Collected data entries
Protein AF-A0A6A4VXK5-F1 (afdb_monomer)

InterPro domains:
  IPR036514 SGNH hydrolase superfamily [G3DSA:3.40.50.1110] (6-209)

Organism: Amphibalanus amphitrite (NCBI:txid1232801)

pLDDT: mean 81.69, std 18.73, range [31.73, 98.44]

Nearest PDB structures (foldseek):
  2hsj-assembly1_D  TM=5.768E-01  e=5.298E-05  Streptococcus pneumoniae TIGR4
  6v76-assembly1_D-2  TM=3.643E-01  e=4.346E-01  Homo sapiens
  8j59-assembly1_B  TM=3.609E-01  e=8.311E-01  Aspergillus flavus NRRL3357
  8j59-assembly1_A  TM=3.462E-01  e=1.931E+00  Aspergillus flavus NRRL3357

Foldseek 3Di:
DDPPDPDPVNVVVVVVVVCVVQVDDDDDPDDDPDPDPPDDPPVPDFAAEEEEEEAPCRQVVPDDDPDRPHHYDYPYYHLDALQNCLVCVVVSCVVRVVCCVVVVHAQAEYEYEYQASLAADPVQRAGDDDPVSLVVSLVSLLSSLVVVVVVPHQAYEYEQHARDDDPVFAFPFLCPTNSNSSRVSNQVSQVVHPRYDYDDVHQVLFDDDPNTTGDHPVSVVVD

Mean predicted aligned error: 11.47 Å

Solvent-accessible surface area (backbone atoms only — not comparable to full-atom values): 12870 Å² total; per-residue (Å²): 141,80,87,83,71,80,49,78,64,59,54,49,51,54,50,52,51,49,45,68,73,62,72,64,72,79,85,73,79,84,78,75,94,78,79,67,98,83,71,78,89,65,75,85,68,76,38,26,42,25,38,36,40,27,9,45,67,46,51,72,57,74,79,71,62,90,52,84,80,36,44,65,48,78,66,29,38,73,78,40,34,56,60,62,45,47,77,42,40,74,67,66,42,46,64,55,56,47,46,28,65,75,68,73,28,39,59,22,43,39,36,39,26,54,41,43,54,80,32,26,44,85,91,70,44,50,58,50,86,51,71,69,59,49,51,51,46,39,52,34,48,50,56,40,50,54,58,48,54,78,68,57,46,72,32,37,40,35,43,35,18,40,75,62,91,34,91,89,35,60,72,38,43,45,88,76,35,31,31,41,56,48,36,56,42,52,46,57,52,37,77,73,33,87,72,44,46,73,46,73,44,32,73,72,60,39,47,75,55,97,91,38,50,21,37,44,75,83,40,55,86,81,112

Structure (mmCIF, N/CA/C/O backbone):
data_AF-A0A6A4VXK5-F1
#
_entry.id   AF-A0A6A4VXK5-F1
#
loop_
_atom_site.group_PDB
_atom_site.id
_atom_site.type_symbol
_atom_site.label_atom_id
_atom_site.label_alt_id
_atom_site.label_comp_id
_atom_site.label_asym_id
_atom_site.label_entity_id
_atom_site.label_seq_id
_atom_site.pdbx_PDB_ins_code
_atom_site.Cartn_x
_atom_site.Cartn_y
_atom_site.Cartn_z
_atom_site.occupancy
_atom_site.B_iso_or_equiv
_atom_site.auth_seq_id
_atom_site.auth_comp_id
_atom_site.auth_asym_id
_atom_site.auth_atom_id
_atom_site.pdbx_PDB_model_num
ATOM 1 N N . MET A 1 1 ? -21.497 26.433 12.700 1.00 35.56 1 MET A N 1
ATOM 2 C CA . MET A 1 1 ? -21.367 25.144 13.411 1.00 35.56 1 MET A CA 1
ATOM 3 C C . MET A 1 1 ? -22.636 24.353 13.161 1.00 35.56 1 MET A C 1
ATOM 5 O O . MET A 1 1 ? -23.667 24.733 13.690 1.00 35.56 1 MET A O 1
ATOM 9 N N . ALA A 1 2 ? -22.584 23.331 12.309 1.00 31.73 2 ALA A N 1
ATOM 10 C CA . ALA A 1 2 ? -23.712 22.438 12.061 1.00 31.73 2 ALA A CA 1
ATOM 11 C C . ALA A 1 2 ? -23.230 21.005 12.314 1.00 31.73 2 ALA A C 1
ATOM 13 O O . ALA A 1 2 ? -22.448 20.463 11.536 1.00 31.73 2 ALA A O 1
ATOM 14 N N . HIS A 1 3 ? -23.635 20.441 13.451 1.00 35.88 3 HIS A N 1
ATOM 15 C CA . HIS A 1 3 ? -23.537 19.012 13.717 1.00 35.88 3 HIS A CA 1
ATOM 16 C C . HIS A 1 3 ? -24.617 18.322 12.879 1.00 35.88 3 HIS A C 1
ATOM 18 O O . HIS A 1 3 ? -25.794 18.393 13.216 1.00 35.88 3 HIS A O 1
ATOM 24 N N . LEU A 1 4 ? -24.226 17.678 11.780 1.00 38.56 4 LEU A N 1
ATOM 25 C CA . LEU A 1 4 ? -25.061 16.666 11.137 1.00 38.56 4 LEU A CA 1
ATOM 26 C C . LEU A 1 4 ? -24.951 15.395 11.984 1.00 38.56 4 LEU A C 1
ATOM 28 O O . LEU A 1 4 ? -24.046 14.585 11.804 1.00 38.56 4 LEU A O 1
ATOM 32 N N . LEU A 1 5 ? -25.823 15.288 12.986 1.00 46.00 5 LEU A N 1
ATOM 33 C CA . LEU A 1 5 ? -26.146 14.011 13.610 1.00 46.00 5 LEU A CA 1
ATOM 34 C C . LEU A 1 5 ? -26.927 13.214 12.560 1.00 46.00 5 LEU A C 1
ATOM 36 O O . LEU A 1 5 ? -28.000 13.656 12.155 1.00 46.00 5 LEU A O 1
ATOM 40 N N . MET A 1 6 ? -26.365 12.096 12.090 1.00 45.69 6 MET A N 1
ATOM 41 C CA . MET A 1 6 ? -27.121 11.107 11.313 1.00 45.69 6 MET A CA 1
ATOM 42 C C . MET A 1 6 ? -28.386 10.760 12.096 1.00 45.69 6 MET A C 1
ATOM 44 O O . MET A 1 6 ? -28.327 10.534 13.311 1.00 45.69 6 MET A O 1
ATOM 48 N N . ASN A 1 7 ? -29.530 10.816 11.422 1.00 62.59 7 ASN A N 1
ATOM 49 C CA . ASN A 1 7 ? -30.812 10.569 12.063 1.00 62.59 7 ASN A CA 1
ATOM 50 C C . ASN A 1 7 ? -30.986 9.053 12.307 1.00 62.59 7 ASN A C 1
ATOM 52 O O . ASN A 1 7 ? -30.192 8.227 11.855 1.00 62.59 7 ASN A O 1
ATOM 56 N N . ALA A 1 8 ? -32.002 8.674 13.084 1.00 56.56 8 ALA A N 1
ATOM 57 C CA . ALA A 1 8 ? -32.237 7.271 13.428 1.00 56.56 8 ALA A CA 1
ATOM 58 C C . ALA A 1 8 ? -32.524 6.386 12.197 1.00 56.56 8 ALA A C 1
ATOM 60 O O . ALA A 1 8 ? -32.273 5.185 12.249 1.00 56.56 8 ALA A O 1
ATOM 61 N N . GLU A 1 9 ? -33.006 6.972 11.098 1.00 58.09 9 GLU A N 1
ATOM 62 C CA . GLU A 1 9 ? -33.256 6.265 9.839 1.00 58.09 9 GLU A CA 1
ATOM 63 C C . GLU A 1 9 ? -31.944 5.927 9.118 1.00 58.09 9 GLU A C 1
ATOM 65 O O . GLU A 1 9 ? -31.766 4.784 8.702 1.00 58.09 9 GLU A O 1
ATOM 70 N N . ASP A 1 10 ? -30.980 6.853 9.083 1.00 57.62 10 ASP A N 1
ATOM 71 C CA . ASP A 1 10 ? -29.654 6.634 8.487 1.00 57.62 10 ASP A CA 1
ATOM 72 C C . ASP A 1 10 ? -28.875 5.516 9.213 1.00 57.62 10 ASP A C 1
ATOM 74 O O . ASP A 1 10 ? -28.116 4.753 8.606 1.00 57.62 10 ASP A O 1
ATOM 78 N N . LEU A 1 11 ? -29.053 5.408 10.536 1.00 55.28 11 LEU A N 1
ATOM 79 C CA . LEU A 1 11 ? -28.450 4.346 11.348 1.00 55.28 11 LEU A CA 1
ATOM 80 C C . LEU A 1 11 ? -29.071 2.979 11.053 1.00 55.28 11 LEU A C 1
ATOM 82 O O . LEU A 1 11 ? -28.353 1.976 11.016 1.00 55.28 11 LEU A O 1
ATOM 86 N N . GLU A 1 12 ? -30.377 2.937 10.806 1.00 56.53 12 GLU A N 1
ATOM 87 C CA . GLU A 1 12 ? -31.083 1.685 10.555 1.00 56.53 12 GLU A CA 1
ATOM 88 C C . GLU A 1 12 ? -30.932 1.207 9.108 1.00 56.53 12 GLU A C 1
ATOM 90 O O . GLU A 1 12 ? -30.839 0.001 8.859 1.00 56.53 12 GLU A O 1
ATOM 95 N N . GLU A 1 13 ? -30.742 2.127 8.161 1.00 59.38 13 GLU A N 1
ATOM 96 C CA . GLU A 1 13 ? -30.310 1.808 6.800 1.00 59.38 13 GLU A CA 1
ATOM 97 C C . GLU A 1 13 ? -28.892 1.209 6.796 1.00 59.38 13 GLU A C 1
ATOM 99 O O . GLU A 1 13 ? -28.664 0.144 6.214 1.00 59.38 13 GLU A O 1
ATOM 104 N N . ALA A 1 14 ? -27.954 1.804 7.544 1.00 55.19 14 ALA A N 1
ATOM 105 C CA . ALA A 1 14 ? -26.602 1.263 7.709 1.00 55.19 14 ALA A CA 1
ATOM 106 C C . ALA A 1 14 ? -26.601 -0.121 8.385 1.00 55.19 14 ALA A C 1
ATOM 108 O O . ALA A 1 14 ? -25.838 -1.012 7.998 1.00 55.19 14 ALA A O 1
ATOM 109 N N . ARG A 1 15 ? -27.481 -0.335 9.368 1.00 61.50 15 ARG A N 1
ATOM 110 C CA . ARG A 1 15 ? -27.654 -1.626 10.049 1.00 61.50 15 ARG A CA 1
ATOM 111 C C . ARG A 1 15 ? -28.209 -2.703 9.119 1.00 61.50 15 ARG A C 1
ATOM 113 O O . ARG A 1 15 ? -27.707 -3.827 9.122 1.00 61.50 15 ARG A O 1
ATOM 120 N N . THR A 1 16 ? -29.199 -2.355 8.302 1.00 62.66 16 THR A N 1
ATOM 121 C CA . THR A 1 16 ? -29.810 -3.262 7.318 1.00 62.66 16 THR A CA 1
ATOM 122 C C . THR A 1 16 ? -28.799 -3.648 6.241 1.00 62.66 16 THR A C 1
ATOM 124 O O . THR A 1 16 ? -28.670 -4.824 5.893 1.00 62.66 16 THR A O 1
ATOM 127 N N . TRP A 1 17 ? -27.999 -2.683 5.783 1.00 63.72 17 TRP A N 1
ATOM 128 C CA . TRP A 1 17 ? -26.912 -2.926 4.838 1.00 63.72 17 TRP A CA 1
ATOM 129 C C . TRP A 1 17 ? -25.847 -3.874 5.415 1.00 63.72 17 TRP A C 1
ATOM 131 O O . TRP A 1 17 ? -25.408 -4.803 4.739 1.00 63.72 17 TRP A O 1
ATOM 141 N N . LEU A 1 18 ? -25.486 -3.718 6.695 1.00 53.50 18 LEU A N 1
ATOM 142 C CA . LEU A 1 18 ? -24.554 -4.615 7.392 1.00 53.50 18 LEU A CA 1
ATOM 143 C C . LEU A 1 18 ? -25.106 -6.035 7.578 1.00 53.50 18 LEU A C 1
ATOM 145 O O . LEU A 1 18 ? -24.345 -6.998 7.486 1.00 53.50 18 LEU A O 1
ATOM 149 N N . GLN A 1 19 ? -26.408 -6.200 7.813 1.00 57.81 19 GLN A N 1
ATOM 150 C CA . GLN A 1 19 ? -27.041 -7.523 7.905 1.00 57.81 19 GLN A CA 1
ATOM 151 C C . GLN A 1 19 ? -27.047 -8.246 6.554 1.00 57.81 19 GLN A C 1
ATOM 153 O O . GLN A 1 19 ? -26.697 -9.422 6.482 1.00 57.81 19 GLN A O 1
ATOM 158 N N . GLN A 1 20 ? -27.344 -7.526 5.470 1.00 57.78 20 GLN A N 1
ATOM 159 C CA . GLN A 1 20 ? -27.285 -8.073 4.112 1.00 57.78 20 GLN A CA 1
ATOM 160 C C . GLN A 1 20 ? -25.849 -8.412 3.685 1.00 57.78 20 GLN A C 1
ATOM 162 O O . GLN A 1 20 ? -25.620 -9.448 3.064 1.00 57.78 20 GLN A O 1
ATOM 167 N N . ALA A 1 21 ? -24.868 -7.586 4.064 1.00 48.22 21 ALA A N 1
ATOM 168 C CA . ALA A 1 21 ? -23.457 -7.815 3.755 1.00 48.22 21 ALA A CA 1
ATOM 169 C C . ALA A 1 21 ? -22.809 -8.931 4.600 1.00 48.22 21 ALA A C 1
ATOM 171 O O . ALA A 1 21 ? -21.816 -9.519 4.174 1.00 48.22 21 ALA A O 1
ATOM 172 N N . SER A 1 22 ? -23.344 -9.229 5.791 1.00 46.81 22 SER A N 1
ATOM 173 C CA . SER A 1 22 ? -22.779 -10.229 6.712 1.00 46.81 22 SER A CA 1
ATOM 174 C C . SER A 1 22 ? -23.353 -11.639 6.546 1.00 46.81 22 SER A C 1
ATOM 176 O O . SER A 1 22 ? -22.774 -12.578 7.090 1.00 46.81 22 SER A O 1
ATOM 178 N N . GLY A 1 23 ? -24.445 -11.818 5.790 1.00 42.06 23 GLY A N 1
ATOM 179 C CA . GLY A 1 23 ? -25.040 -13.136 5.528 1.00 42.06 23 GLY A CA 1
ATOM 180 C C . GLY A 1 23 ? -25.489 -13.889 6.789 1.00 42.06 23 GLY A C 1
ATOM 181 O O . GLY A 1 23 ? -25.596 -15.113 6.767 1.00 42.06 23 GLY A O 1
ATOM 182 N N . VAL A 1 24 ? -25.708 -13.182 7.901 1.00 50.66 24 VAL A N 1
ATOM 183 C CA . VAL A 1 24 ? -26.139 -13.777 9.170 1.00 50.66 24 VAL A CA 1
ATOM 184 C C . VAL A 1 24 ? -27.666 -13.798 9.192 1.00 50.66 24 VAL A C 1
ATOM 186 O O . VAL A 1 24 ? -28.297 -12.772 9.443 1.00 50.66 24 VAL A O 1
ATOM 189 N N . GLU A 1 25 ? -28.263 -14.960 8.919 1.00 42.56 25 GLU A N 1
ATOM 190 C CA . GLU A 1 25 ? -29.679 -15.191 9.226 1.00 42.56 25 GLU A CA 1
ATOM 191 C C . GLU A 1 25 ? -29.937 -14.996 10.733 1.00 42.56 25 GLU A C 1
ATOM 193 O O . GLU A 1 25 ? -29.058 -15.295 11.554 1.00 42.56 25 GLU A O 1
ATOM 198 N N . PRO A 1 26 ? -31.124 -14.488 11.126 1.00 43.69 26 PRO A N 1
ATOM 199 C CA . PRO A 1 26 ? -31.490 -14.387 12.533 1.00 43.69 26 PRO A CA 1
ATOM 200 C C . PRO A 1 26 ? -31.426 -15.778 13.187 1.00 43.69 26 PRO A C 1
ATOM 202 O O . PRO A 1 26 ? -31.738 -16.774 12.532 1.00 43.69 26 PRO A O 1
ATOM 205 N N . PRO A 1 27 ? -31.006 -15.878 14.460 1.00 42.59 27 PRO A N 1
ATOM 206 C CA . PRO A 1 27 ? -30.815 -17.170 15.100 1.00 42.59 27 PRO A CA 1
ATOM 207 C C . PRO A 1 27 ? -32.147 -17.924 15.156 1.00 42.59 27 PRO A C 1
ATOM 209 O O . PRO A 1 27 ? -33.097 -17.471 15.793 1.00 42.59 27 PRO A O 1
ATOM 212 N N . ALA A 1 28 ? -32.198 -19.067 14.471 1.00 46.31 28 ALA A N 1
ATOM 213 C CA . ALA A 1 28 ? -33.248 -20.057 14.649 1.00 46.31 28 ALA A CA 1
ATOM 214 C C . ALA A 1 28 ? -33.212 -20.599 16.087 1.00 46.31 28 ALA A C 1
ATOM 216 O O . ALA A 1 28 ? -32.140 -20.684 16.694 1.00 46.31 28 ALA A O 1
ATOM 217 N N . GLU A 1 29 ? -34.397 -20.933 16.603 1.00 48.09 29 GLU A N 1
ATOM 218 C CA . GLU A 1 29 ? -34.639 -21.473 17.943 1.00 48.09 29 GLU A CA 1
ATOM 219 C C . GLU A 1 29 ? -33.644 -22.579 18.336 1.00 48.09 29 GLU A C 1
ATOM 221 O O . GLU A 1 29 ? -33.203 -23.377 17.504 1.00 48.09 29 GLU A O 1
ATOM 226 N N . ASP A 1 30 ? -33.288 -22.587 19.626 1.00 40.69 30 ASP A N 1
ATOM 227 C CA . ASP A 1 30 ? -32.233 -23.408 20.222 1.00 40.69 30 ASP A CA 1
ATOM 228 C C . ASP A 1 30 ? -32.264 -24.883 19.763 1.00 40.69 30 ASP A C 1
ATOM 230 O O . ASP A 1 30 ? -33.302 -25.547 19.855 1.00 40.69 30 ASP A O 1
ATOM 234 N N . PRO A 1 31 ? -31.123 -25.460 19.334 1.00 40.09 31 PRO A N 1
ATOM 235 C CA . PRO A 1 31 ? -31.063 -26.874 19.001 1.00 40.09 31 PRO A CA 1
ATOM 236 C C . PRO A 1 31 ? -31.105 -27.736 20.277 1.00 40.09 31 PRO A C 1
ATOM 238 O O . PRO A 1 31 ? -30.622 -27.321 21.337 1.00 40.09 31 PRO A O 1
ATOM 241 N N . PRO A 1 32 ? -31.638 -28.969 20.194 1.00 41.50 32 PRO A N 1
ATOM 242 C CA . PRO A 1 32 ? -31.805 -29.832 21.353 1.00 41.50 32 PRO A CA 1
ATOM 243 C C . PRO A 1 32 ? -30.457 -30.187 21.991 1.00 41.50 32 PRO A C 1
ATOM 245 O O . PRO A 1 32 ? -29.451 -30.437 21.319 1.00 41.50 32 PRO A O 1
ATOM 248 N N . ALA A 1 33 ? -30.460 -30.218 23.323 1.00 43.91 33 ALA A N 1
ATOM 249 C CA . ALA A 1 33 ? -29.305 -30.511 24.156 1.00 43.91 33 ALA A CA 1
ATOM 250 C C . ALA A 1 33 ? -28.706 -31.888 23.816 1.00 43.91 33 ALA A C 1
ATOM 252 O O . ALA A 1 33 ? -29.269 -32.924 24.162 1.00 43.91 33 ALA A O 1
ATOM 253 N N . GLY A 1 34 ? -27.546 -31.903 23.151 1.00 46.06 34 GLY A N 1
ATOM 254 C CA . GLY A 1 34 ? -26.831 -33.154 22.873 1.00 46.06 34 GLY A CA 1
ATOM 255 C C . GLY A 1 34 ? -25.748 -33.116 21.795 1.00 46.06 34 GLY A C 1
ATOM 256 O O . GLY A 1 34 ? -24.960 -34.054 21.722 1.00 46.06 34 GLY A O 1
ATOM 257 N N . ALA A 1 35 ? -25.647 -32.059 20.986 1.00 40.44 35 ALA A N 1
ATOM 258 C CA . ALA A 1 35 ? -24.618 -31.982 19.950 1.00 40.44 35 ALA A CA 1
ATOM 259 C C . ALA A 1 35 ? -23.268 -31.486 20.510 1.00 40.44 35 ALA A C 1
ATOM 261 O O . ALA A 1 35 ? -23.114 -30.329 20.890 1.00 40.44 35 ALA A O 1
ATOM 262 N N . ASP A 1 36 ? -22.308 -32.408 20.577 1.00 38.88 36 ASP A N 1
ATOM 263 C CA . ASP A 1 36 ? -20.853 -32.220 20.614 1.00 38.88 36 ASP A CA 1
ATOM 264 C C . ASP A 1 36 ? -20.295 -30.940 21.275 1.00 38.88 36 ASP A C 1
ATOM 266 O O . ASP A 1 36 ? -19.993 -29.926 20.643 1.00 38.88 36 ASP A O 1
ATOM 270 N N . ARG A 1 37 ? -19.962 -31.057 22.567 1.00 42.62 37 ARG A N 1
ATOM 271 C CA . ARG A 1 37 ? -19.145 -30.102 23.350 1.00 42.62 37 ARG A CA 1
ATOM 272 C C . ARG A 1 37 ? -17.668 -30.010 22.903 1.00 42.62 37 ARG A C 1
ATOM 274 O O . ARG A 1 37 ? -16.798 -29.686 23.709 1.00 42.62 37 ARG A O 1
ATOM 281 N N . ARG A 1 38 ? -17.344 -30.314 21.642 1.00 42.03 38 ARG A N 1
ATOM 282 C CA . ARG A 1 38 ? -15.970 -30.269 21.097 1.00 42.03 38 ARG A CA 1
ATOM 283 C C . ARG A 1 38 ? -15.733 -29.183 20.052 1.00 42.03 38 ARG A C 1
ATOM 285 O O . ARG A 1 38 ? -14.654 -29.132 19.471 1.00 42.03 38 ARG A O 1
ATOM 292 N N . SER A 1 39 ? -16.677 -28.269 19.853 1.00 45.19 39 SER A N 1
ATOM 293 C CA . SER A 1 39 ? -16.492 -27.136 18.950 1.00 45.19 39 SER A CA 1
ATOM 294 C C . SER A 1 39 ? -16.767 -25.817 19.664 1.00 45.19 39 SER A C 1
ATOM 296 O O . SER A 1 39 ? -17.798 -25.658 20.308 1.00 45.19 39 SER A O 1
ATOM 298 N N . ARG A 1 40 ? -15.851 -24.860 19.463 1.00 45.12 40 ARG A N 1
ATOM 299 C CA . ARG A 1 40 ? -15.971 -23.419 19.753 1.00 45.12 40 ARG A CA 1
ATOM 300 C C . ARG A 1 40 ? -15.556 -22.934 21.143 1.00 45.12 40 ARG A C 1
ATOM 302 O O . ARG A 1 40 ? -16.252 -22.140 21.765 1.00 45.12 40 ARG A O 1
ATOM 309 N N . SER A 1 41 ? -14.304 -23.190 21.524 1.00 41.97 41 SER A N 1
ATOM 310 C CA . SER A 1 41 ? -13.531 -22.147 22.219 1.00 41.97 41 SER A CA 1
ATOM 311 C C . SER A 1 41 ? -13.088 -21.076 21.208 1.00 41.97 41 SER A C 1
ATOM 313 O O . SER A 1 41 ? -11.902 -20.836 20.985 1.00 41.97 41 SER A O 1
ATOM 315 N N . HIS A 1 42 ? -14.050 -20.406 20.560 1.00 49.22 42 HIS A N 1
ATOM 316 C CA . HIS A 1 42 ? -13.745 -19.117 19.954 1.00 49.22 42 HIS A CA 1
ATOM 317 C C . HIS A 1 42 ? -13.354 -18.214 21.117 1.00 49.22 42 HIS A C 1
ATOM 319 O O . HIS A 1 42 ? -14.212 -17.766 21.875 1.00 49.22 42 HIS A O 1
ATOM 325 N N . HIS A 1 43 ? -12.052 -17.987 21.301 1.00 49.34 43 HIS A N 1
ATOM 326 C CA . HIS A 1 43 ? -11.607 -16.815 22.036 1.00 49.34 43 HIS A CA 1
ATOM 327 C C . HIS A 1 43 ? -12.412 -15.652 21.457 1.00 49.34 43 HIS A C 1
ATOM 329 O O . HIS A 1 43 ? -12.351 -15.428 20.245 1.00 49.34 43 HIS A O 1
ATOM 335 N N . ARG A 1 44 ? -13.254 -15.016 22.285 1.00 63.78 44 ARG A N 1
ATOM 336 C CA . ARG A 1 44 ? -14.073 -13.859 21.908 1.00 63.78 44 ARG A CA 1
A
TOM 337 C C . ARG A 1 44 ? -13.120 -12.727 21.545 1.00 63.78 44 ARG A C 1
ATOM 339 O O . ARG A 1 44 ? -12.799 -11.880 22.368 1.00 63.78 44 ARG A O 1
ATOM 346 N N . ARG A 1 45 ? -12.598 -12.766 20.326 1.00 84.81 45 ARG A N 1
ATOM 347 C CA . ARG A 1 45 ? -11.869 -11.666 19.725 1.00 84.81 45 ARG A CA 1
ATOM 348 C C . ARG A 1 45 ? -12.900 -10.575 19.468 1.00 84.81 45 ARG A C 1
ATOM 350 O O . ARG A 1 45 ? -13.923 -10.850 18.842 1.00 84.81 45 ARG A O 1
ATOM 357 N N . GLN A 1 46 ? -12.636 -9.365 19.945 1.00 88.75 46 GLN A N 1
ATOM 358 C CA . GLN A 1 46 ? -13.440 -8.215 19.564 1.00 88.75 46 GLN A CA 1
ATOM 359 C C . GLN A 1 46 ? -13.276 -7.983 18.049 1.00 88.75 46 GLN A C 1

■ Work request
Could you reproduce, exactly, every line above from the line with "ATOM 113 O O" to the line with "ATOM 150 C CA", and no other line? Both ends count.

■ Answer below
ATOM 113 O O . ARG A 1 15 ? -27.707 -3.827 9.122 1.00 61.50 15 ARG A O 1
ATOM 120 N N . THR A 1 16 ? -29.199 -2.355 8.302 1.00 62.66 16 THR A N 1
ATOM 121 C CA . THR A 1 16 ? -29.810 -3.262 7.318 1.00 62.66 16 THR A CA 1
ATOM 122 C C . THR A 1 16 ? -28.799 -3.648 6.241 1.00 62.66 16 THR A C 1
ATOM 124 O O . THR A 1 16 ? -28.670 -4.824 5.893 1.00 62.66 16 THR A O 1
ATOM 127 N N . TRP A 1 17 ? -27.999 -2.683 5.783 1.00 63.72 17 TRP A N 1
ATOM 128 C CA . TRP A 1 17 ? -26.912 -2.926 4.838 1.00 63.72 17 TRP A CA 1
ATOM 129 C C . TRP A 1 17 ? -25.847 -3.874 5.415 1.00 63.72 17 TRP A C 1
ATOM 131 O O . TRP A 1 17 ? -25.408 -4.803 4.739 1.00 63.72 17 TRP A O 1
ATOM 141 N N . LEU A 1 18 ? -25.486 -3.718 6.695 1.00 53.50 18 LEU A N 1
ATOM 142 C CA . LEU A 1 18 ? -24.554 -4.615 7.392 1.00 53.50 18 LEU A CA 1
ATOM 143 C C . LEU A 1 18 ? -25.106 -6.035 7.578 1.00 53.50 18 LEU A C 1
ATOM 145 O O . LEU A 1 18 ? -24.345 -6.998 7.486 1.00 53.50 18 LEU A O 1
ATOM 149 N N . GLN A 1 19 ? -26.408 -6.200 7.813 1.00 57.81 19 GLN A N 1
ATOM 150 C CA . GLN A 1 19 ? -27.041 -7.523 7.905 1.00 57.81 19 GLN A CA 1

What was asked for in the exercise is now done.